Tools for the DigitalSEL

Conflabunt gladios suos in vomeres 1

In passus VI of Piers Plowman appears Langland’s famous allegorical description of utopian labor—the plowing of the half-acre. Here, Piers the Plowman describes the purpose of his work and, notably, the tools with which he does it:

I wil worschip þer-with · treuthe bi my lyue
And ben his pilgryme atte plow · for pore mennes sake
My plow-[p]ote shal be my pyk-staf · and picche atwo þe rotes
And helpe my culter to kerue · and clense þe forwes2

After I finished writing my last post, as I was making a new project directory and started looking around in the Ruby Toolbox to compare libraries, it occurred to me that I should probably offer some sort of description of the tools I plan to use to develop the project. Though I don’t really plan to make this a “how to program” blog, it would probably be useful to outline the technologies I will be talking about and why I think they will be effective for building the project.

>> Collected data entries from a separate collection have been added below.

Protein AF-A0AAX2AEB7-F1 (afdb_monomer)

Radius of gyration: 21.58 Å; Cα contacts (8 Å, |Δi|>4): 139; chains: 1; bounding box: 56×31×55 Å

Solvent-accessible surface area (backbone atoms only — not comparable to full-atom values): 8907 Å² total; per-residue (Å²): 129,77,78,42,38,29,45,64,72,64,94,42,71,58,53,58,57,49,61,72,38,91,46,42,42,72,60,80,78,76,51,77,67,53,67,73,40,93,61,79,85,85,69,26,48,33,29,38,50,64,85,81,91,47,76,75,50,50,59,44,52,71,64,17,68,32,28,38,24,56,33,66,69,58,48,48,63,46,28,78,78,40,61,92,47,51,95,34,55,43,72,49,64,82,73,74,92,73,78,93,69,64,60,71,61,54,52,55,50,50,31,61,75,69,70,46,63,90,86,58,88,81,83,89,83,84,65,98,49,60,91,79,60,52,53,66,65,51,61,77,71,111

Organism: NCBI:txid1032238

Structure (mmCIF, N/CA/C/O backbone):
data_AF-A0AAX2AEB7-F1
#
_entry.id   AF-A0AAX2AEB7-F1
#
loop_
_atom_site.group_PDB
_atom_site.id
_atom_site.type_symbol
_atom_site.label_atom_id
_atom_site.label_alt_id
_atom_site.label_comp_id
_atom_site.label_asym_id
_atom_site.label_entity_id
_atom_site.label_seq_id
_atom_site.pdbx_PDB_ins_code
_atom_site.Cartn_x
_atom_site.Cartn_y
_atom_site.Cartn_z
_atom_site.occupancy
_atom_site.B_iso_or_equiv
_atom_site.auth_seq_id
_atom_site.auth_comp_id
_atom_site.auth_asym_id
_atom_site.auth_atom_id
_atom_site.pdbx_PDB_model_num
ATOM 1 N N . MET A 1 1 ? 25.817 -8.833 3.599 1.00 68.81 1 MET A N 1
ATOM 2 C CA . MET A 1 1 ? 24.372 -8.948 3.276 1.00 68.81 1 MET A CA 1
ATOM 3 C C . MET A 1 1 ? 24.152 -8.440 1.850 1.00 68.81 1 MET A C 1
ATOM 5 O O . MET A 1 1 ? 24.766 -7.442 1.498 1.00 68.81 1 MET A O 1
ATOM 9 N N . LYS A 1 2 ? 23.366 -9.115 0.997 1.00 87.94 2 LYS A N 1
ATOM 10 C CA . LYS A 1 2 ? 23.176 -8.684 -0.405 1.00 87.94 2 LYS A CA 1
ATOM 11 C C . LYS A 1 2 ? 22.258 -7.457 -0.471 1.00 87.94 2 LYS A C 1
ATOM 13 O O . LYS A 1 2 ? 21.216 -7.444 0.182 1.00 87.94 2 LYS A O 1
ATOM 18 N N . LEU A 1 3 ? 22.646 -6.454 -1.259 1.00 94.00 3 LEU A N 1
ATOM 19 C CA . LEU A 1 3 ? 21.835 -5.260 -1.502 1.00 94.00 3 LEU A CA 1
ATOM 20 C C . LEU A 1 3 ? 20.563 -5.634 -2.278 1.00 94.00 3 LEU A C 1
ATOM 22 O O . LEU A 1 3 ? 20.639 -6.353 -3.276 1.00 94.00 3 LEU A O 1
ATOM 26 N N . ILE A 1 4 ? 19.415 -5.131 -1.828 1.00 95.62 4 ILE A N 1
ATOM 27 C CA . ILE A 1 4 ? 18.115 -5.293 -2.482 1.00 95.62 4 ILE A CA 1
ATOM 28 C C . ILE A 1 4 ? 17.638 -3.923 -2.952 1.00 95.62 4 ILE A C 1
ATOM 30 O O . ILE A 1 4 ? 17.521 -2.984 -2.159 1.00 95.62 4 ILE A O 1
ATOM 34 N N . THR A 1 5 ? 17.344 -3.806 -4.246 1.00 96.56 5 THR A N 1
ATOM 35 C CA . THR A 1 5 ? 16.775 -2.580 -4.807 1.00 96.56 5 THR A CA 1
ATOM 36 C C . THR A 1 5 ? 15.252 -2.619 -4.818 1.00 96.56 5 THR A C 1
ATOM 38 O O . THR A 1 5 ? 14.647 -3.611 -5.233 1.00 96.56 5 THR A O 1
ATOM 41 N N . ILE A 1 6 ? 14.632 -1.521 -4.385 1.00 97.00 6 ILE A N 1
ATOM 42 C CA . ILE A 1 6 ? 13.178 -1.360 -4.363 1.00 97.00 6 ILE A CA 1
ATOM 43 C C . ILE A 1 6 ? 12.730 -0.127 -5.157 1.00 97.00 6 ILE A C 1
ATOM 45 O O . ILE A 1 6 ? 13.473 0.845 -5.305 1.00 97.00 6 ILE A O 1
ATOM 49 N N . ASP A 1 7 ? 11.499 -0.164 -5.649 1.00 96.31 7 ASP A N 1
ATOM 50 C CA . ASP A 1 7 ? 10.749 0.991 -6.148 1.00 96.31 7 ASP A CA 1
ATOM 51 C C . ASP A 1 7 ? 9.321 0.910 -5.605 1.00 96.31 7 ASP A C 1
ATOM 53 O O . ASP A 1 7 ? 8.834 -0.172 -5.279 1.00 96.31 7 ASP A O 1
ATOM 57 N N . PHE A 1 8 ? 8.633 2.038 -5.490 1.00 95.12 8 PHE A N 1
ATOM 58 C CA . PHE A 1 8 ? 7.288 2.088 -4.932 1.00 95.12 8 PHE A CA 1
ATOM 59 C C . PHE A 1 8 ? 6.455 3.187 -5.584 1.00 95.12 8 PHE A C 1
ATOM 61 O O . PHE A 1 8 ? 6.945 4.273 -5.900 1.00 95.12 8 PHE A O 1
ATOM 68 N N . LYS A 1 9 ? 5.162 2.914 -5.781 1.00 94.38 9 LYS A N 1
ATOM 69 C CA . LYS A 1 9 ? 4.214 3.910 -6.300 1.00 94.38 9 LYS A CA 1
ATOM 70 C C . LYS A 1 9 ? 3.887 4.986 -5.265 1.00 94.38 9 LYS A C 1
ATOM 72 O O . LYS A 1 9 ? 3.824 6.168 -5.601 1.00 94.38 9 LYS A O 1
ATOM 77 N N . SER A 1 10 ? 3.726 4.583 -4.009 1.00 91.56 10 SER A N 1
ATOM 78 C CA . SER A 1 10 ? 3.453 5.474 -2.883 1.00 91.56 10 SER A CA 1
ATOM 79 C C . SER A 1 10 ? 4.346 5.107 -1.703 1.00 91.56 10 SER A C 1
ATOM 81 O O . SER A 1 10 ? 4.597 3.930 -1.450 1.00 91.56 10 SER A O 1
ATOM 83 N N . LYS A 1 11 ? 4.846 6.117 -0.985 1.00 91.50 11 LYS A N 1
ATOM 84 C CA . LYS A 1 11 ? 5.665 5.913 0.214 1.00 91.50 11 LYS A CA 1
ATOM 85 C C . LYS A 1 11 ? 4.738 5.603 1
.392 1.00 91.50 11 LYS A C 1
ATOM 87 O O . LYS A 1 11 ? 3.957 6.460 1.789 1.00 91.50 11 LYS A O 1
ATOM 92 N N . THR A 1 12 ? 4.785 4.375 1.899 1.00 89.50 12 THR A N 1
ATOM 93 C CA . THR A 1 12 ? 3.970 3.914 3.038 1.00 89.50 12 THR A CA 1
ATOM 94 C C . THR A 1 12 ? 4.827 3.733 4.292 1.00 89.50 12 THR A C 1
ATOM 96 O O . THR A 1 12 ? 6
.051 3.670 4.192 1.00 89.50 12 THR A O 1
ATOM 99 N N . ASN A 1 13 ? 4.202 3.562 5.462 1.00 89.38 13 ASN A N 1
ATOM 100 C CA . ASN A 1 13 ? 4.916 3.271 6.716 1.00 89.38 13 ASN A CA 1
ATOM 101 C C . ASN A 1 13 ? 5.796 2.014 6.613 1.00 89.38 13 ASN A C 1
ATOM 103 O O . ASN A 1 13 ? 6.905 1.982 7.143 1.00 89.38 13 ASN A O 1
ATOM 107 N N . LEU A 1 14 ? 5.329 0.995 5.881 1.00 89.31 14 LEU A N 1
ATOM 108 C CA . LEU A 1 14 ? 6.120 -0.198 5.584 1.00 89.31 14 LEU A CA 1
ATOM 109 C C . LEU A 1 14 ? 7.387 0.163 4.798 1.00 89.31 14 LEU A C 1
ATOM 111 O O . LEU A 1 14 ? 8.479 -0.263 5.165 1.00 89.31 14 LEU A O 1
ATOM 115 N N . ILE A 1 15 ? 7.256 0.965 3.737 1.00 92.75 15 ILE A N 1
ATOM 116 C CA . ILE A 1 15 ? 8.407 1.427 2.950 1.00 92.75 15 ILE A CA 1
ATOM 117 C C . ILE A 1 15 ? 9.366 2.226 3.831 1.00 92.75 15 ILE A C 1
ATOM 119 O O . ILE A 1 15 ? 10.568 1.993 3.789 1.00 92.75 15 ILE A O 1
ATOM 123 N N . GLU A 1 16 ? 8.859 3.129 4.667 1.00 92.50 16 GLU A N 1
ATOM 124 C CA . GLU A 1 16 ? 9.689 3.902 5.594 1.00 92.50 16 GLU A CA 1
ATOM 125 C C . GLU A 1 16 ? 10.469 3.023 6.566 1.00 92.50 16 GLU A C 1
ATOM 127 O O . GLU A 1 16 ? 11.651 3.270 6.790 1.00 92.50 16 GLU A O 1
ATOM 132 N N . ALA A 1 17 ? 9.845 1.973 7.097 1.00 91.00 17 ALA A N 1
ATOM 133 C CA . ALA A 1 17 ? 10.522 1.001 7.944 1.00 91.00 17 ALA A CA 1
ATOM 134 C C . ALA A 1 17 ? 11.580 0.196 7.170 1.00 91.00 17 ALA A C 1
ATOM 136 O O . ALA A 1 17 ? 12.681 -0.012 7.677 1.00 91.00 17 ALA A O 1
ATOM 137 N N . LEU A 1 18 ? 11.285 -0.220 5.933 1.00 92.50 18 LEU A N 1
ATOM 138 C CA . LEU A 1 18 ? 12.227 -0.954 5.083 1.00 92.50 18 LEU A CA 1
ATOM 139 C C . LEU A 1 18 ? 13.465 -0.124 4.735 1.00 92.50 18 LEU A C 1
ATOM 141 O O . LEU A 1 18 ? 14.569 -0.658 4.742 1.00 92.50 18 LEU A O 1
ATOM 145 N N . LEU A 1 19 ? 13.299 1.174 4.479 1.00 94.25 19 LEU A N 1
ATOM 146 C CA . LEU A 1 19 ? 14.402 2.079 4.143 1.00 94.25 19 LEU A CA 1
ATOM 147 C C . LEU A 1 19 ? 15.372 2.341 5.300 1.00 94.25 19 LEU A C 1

Readers of this blog are doubtless aware of the degree of excitement right now in Medieval Studies for using digital technology in academic work. Though there are some really impressive digital manuscript projects and reference materials, there is opportunity for innovation in an old fashioned corner of philology: textual studies. I plan to write much more about the theoretical underpinnings of what I am up to later, but suffice it to say now that I am building a digital critical edition, and so I am fundamentally interested in storing, retrieving, and parsing texts. Although digital tools for making editions of Middle English texts don’t really exist, it should be possible to recast existing technologies for my purposes.

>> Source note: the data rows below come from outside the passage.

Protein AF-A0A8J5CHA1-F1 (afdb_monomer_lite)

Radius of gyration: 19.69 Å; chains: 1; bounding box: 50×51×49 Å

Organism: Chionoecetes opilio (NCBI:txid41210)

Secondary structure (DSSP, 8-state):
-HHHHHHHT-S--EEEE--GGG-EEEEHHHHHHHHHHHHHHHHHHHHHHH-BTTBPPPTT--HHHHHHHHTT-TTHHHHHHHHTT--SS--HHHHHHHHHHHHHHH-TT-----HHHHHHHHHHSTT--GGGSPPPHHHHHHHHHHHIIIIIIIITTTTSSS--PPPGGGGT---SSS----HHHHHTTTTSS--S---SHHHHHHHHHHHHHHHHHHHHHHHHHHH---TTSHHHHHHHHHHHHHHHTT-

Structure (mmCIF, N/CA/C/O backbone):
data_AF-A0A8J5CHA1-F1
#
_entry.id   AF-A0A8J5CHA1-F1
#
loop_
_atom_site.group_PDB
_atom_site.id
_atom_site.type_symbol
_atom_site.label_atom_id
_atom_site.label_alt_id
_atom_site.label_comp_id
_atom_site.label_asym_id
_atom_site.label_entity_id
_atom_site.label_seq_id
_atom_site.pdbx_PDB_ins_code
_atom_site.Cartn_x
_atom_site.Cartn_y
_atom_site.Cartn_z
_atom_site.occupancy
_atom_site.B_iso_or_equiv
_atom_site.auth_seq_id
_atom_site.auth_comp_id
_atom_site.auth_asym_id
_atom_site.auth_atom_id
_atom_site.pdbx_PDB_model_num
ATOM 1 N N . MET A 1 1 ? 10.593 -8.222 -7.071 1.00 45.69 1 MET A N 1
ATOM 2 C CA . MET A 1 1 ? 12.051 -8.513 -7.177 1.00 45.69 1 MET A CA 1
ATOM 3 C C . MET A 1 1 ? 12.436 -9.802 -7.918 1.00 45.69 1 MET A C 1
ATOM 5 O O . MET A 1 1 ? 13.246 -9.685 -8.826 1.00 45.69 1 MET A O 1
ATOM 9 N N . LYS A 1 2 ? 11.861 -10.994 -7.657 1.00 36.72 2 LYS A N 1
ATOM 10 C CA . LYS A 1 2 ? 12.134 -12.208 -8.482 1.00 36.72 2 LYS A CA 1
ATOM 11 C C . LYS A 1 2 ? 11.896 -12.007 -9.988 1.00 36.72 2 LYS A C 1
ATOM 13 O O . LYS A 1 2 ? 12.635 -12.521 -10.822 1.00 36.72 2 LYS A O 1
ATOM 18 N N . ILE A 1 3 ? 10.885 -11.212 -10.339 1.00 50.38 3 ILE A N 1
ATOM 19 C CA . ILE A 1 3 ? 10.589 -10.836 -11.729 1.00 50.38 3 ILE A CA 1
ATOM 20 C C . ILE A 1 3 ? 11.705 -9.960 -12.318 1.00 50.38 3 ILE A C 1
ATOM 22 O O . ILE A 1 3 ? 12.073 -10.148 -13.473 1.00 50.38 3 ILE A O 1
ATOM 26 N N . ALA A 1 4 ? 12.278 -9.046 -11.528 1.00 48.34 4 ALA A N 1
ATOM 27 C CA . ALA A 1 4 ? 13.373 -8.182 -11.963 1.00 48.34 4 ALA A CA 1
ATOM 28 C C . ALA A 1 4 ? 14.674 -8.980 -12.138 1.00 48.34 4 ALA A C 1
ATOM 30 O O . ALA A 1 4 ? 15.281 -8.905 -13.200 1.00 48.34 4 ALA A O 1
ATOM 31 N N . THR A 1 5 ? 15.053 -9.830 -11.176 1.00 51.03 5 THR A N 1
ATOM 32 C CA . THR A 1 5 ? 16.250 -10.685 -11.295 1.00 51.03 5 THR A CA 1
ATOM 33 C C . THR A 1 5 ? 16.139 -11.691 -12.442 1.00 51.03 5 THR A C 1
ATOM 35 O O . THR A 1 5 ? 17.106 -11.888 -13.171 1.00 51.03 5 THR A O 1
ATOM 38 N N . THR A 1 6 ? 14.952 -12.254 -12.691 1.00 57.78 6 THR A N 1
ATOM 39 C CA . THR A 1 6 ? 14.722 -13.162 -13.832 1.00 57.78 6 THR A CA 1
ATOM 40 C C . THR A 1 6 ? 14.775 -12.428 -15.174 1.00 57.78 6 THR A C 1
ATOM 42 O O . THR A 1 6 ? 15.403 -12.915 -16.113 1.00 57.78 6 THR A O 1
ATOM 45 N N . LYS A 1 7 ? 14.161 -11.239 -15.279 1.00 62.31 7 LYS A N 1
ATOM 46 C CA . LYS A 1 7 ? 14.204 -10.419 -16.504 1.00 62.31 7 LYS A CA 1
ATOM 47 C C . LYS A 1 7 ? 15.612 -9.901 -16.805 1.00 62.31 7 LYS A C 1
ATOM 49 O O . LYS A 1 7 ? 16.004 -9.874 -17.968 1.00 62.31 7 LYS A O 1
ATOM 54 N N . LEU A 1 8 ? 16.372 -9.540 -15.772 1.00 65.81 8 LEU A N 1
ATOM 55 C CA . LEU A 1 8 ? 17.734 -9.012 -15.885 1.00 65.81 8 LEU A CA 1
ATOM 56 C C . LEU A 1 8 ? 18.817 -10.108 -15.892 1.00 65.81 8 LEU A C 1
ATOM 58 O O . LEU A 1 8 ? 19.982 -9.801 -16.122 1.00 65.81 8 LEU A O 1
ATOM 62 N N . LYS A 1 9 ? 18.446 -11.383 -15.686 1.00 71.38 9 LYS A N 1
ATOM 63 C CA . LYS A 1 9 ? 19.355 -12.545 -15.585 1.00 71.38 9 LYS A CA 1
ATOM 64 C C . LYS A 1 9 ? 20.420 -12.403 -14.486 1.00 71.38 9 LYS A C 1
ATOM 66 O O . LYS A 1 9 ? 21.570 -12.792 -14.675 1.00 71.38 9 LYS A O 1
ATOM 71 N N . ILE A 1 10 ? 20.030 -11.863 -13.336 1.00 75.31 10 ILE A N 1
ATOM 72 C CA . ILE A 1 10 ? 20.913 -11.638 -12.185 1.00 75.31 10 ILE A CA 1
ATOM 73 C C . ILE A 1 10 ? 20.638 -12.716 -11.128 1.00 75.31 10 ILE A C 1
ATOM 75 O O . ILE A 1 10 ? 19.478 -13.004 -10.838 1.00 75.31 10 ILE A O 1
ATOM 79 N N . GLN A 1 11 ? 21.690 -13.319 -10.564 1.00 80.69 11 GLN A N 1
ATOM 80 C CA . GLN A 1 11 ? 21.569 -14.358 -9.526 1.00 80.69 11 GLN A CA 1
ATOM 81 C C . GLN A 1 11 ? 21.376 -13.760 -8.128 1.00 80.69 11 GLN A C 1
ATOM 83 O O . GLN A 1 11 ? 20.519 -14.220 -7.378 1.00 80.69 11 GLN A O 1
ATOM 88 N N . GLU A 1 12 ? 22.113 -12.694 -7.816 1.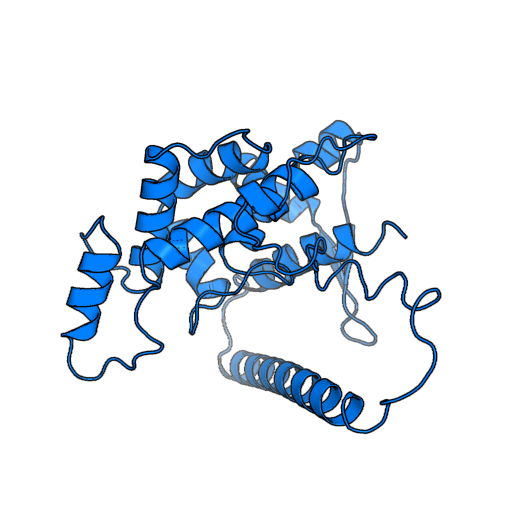00 86.00 12 GLU A N 1
ATOM 89 C CA . GLU A 1 12 ? 22.081 -12.022 -6.520 1.00 86.00 12 GLU A CA 1
ATOM 90 C C . GLU A 1 12 ? 21.942 -10.513 -6.705 1.00 86.00 12 GLU A C 1
ATOM 92 O O . GLU A 1 12 ? 22.610 -9.908 -7.543 1.00 86.00 12 GLU A O 1
ATOM 97 N N . LEU A 1 13 ? 21.071 -9.902 -5.907 1.00 83.94 13 LEU A N 1
ATOM 98 C CA . LEU A 1 13 ? 20.894 -8.456 -5.850 1.00 83.94 13 LEU A CA 1
ATOM 99 C C . LEU A 1 13 ? 21.185 -7.986 -4.430 1.00 83.94 13 LEU A C 1
ATOM 101 O O . LEU A 1 13 ? 20.508 -8.415 -3.490 1.00 83.94 13 LEU A O 1
ATOM 105 N N . TRP A 1 14 ? 22.177 -7.113 -4.307 1.00 86.94 14 TRP A N 1
ATOM 106 C CA . TRP A 1 14 ? 22.621 -6.518 -3.055 1.00 86.94 14 TRP A CA 1
ATOM 107 C C . TRP A 1 14 ? 22.410 -5.007 -3.120 1.00 86.94 14 TRP A C 1
ATOM 109 O O . TRP A 1 14 ? 22.770 -4.379 -4.115 1.00 86.94 14 TRP A O 1
ATOM 119 N N . VAL A 1 15 ? 21.832 -4.430 -2.071 1.00 85.56 15 VAL A N 1
ATOM 120 C CA . VAL A 1 15 ? 21.586 -2.986 -1.967 1.00 85.56 15 VAL A CA 1
ATOM 121 C C . VAL A 1 15 ? 22.458 -2.425 -0.855 1.00 85.56 15 VAL A C 1
ATOM 123 O O . VA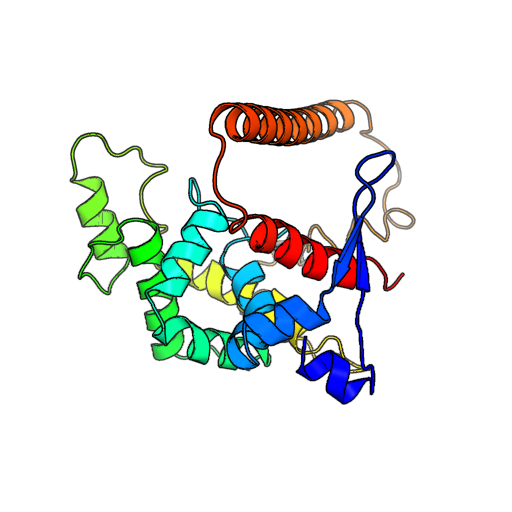L A 1 15 ? 22.404 -2.908 0.272 1.00 85.56 15 VAL A O 1
ATOM 126 N N . ALA A 1 16 ? 23.295 -1.446 -1.185 1.00 88.94 16 ALA A N 1
ATOM 127 C CA . ALA A 1 16 ? 24.083 -0.707 -0.205 1.00 88.94 16 ALA A CA 1
ATOM 128 C C . ALA A 1 16 ? 23.191 0.323 0.498 1.00 88.94 16 ALA A C 1
ATOM 130 O O . ALA A 1 16 ? 22.546 1.116 -0.186 1.00 88.94 16 ALA A O 1
ATOM 131 N N . PHE A 1 17 ? 23.174 0.314 1.829 1.00 84.88 17 PHE A N 1
ATOM 132 C CA . PHE A 1 17 ? 22.294 1.145 2.650 1.00 84.88 17 PHE A CA 1
ATOM 133 C C . PHE A 1 17 ? 23.010 1.672 3.896 1.00 84.88 17 PHE A C 1
ATOM 135 O O . PHE A 1 17 ? 23.888 0.994 4.431 1.00 84.88 17 PHE A O 1
ATOM 142 N N . GLY A 1 18 ? 22.590 2.844 4.376 1.00 86.25 18 GLY A N 1
ATOM 143 C CA . GLY A 1 18 ? 23.195 3.540 5.510 1.00 86.25 18 GLY A CA 1
ATOM 144 C C . GLY A 1 18 ? 24.485 4.277 5.142 1.00 86.25 18 GLY A C 1
ATOM 145 O O . GLY A 1 18 ? 24.995 4.170 4.024 1.00 86.25 18 GLY A O 1
ATOM 146 N N . THR A 1 19 ? 25.028 5.019 6.101 1.00 88.38 19 THR A N 1
ATOM 147 C CA . THR A 1 19 ? 26.275 5.785 5.969 1.00 88.38 19 THR A CA 1
ATOM 148 C C . THR A 1 19 ? 27.198 5.513 7.163 1.00 88.38 19 THR A C 1
ATOM 150 O O . THR A 1 19 ? 26.796 4.923 8.169 1.00 88.38 19 THR A O 1
ATOM 153 N N . GLY A 1 20 ? 28.480 5.874 7.038 1.00 91.94 20 GLY A N 1
ATOM 154 C CA . GLY A 1 20 ? 29.445 5.780 8.137 1.00 91.94 20 GLY A CA 1
ATOM 155 C C . GLY A 1 20 ? 29.541 4.382 8.762 1.00 91.94 20 GLY A C 1
ATOM 156 O O . GLY A 1 20 ? 29.822 3.401 8.072 1.00 91.94 20 GLY A O 1
ATOM 157 N N . GLN A 1 21 ? 29.325 4.301 10.078 1.00 88.50 21 GLN A N 1
ATOM 158 C CA . GLN A 1 21 ? 29.392 3.045 10.838 1.00 88.50 21 GLN A CA 1
ATOM 159 C C . GLN A 1 21 ? 28.161 2.143 10.650 1.00 88.50 21 GLN A C 1
ATOM 161 O O . GLN A 1 21 ? 28.248 0.944 10.906 1.00 88.50 21 GLN A O 1
ATOM 166 N N . HIS A 1 22 ? 27.048 2.689 10.153 1.00 87.31 22 HIS A N 1
ATOM 167 C CA . HIS A 1 22 ? 25.793 1.961 9.939 1.00 87.31 22 HIS A CA 1
ATOM 168 C C . HIS A 1 22 ? 25.650 1.440 8.498 1.00 87.31 22 HIS A C 1
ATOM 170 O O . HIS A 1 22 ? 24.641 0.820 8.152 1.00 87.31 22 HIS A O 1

Our Field to Plow: Some Basics

It sort of goes without saying that the internet is a great platform for a project like the DigitalSEL. It is widespread, does a great job of handling text, and is stable enough that you can watch live video on the subway, for goodness sake. What is less clear, however, are which tools and software would be appropriate for building this kind of digital edition. This is made more complicated because the computation for the internet happens at different stages and in different places: the browser and the server.

How the Internetz Works:

Cat surfing the web

Browsers

The work that is done in a web browser like Chrome, Safari, Firefox, or (shudders) Internet Explorer deals with a how a webpage looks and “acts.” The browser renders content and structure on the page (HTML), implements the page’s style (CSS), and determines the sort of behavior you might notice when a button changes color when you drag your mouse over it (JavaScript). The fact that this work happens on your personal computer or phone accounts for the fact that webpages look different in different browsers, like Chrome or Safari.

Servers

Daamn Checking your bank account after the book fair

Most of the data-heavy computing determining what information is sent to your browser occurs on a server. When you log into your bank account, you are communicating with a server in order to fetch your specific information. Since your bank’s server is basically a special, big computer that you communicate with remotely, the programmer who set it up could install and use whatever software she thought would be good for the project. You can run whatever computer language or software you might like on one. Common server-side programming languages are Java, C++, PHP, Ruby, and Python.

Model View Controllers

Over the years, a number of software frameworks written in these languages have emerged that make it easy to build a new web application complete with server-side components. For the most part, they include elements that constitute a popular pattern called a Model View Controller (MVC):

  • Model: The model, as you could guess from last week’s post, is the part of the application that maps onto and deals with objects in the database. When I wrote about how Aquinas belongs_to the Dominicans, I was talking about logic that is written in the model.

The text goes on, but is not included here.